Haffner's grandmother is believed to have dug up the stone objects at the site of the first commercial farm in Juneau. The cultural treasures were passed down through the family. Haffner made the donation to honor his mother, Edith Trambitas, who cherished the items for 50 years before giving them to her son. Trambitas died in November.

The items are considered to be the most significant addition to the institute's collection in recent years. They join 300 artifacts, 20,000 photographs and 750 linear feet of manuscript material housed at the regional Native Corporation.

The stonework comes from the ancestral homeland of the Tlingit Aak'wKwaan and the artistic quality suggests a more wealthy culture than previously thought. Worl said they were made before Russian or Spanish explorers reached Alaska. It's unknown why they work was buried.

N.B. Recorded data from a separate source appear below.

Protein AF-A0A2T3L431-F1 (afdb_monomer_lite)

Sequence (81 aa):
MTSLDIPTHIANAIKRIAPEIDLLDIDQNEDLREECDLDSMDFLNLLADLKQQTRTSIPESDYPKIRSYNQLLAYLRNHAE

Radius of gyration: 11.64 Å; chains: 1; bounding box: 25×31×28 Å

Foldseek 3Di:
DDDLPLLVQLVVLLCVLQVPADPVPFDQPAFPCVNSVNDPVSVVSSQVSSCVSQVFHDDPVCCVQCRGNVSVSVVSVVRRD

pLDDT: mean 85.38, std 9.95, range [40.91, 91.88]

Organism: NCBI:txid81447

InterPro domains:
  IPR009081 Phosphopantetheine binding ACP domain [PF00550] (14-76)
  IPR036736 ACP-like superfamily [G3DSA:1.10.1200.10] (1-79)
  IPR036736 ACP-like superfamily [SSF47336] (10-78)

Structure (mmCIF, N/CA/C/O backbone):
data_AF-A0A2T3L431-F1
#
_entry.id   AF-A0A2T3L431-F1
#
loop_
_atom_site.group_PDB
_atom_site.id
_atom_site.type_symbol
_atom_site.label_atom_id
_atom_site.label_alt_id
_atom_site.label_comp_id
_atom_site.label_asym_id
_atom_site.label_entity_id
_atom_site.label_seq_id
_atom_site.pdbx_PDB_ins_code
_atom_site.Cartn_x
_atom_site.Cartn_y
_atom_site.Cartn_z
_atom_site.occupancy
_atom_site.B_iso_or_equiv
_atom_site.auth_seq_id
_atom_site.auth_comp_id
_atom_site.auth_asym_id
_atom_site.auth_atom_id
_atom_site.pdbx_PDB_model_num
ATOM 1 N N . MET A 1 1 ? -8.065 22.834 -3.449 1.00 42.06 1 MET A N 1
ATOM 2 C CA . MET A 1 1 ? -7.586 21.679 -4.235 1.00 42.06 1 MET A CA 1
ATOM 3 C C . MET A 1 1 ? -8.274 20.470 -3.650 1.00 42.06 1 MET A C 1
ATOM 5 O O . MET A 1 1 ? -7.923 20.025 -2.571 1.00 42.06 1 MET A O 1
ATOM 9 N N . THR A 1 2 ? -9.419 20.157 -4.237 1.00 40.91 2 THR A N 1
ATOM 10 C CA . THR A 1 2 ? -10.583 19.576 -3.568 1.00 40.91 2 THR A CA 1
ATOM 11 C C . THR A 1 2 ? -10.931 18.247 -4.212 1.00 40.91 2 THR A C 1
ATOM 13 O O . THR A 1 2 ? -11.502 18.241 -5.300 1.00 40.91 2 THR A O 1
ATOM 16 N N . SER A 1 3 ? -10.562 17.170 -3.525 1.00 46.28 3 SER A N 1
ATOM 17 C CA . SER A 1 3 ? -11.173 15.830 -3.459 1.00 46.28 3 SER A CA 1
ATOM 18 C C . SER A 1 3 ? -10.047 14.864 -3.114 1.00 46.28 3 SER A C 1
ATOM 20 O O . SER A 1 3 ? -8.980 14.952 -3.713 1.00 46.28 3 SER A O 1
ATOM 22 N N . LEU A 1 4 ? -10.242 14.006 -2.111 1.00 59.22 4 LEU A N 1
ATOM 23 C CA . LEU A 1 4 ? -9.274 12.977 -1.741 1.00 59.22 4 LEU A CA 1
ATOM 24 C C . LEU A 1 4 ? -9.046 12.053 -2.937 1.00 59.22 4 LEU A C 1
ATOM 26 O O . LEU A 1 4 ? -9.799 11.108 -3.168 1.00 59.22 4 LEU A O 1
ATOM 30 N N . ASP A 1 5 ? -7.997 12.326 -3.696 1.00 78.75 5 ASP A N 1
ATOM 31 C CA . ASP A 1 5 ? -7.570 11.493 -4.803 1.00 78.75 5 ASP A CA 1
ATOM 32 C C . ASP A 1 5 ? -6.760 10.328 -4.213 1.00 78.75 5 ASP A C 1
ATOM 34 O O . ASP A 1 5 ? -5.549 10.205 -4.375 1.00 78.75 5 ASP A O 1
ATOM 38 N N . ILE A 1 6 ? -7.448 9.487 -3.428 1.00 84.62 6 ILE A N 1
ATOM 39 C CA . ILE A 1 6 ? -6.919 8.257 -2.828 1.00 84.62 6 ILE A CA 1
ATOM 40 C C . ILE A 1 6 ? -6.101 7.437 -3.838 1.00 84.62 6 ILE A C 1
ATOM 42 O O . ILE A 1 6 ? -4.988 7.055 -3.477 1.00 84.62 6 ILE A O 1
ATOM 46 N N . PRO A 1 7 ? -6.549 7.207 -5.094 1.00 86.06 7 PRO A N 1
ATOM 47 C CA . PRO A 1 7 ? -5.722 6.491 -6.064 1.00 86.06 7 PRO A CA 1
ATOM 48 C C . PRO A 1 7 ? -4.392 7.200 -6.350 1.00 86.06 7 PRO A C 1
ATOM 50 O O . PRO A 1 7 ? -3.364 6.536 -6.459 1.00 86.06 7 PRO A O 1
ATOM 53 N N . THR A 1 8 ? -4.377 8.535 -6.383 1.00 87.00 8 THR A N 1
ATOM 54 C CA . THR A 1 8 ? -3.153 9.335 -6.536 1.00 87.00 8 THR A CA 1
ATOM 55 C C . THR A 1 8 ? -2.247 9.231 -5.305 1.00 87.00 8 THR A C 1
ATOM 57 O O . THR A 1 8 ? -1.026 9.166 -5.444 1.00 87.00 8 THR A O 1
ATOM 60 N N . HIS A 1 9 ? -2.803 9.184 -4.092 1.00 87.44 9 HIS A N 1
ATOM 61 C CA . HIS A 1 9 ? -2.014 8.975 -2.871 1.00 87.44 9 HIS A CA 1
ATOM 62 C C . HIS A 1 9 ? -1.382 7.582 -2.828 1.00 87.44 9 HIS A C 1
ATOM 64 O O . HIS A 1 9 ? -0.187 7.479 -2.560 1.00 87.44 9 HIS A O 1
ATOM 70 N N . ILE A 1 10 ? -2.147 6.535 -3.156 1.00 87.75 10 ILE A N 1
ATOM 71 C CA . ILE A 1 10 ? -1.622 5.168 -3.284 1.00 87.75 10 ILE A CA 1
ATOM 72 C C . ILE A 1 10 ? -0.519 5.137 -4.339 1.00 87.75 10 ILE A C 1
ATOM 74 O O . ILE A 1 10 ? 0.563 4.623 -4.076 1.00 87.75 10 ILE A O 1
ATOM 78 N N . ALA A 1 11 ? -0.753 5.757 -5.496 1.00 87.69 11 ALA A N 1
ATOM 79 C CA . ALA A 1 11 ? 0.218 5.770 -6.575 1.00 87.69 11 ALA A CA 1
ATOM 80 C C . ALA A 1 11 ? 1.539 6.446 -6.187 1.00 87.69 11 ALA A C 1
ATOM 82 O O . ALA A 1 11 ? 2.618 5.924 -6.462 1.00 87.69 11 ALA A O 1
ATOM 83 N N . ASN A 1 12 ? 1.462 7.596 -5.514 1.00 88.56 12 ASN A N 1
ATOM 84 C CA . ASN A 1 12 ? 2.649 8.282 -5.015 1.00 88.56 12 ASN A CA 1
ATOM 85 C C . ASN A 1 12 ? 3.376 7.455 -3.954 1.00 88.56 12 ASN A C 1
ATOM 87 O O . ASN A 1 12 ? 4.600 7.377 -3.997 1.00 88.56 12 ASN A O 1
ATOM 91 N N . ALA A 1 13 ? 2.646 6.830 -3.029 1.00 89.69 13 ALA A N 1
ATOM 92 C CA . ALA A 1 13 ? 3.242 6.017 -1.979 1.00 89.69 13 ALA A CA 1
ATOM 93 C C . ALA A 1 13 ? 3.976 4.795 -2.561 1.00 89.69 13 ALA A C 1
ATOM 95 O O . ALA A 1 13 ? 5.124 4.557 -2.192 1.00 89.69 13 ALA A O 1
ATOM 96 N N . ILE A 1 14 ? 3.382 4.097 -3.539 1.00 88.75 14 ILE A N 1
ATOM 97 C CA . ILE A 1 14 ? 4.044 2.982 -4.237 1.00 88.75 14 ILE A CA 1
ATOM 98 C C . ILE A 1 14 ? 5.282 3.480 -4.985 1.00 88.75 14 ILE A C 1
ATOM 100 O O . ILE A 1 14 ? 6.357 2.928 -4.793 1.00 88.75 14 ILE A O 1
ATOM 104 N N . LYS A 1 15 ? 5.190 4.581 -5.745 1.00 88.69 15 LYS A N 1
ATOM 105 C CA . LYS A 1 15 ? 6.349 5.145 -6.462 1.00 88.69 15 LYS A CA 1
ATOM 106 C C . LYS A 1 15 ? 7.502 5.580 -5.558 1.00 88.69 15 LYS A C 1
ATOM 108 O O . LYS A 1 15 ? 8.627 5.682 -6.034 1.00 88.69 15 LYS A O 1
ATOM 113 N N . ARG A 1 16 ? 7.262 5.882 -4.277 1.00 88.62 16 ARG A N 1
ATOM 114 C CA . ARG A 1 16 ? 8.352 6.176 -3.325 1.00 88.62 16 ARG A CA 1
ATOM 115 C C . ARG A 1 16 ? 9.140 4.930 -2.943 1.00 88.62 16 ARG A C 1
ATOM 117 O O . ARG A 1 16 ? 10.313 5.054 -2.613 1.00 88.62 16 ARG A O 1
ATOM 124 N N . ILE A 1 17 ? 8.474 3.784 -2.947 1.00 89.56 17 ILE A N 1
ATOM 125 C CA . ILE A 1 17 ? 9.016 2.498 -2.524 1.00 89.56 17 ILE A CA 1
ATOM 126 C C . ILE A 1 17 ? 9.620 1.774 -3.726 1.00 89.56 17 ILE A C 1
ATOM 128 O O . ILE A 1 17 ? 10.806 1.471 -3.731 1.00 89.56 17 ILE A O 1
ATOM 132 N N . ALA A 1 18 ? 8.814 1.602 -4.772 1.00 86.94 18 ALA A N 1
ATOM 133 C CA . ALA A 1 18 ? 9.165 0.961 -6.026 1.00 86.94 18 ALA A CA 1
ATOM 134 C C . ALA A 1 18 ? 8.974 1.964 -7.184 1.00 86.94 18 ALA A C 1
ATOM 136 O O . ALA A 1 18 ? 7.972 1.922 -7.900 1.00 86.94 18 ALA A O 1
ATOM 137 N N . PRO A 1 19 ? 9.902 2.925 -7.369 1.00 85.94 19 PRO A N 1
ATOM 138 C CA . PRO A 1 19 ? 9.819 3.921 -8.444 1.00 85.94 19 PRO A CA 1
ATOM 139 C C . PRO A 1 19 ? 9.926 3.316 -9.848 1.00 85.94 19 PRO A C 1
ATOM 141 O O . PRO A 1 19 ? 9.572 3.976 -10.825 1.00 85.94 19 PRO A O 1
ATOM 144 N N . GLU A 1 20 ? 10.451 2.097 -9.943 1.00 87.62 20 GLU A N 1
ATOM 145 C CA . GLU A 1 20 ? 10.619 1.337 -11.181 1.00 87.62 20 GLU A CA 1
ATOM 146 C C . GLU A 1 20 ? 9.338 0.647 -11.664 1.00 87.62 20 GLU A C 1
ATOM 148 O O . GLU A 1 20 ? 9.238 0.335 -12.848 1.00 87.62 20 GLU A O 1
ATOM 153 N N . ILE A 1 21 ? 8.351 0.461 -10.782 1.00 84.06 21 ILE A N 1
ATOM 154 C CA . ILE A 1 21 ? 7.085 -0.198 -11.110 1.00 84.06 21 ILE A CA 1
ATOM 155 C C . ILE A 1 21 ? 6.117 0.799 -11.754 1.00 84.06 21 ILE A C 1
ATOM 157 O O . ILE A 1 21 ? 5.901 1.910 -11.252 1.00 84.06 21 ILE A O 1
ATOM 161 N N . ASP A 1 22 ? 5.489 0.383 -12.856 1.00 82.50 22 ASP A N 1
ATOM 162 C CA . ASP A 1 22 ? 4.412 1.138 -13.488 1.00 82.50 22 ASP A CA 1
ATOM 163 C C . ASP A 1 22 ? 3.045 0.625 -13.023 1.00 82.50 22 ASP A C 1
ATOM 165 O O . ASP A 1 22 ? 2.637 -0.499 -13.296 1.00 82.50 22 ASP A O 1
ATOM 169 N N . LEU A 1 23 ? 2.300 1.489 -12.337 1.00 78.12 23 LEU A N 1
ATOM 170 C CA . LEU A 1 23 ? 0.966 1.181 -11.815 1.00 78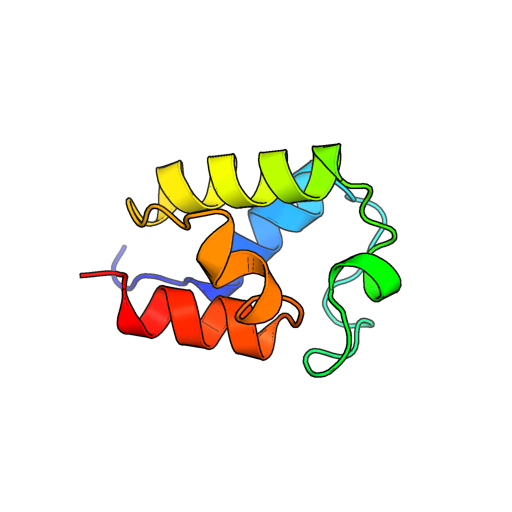.12 23 LEU A 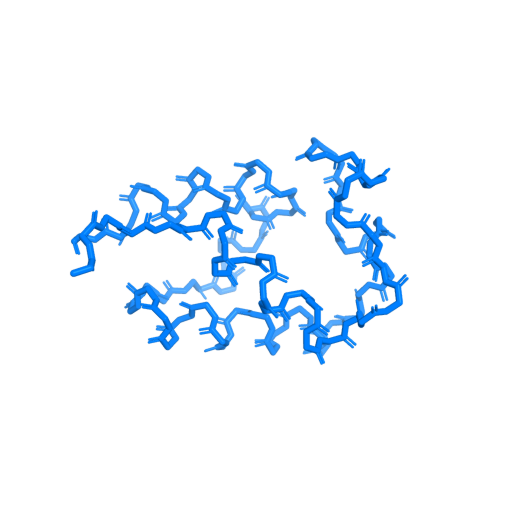CA 1
ATOM 171 C C . LEU A 1 23 ? -0.083 0.967 -12.910 1.00 78.12 23 LEU A C 1
ATOM 173 O O . LEU A 1 23 ? -1.204 0.555 -12.614 1.00 78.12 23 LEU A O 1
ATOM 177 N N . LEU A 1 24 ? 0.241 1.333 -14.149 1.00 80.88 24 LEU A N 1
ATOM 178 C CA . LEU A 1 24 ? -0.593 1.045 -15.308 1.00 80.88 24 LEU A CA 1
ATOM 179 C C . LEU A 1 24 ? -0.408 -0.389 -15.817 1.00 80.88 24 LEU A C 1
ATOM 181 O O . LEU A 1 24 ? -1.274 -0.857 -16.553 1.00 80.88 24 LEU A O 1
ATOM 185 N N . ASP A 1 25 ? 0.691 -1.050 -15.444 1.00 84.62 25 ASP A N 1
ATOM 186 C CA . ASP A 1 25 ? 1.037 -2.405 -15.888 1.00 84.62 25 ASP A CA 1
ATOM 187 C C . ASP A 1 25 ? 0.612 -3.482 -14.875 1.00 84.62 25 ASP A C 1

"It speaks to a richness that's not normally associated with the region," Worl said. "These are objects made by the grandparents of the Aak'wKwaan."

The age of the artifacts is not known. Worl said without more information about the location and depth and surrounding sediment, archaeologists could not set a burial date. She said there is some hope of future digs at the site, which is still in private hands.

Three of the stone-carved objects are clearly utilitarian, used to grind and hammer, but it's the seal head that says the most about the culture to Worl.

"It reflects on the artistic achievement of the Tlingit people prior to the arrival of Europeans," Worl said.

She said the intricately carved stone was possibly attached to a staff at one time and the time spent carving it lends to the belief its function was important.

The maul is also significant because of its animal likeness and traces of ancient red paint.

The donation comes with an additional story of a stone mask unearthed along with the bowl and seal head, but sold to a local lawyer back in the days before statehood. The story has the lawyer building the mask into her fireplace mantle. It was later removed.

The mask, if found, would further suggest great wealth in the region.

"We're keenly interested in seeing that mask." Worl said.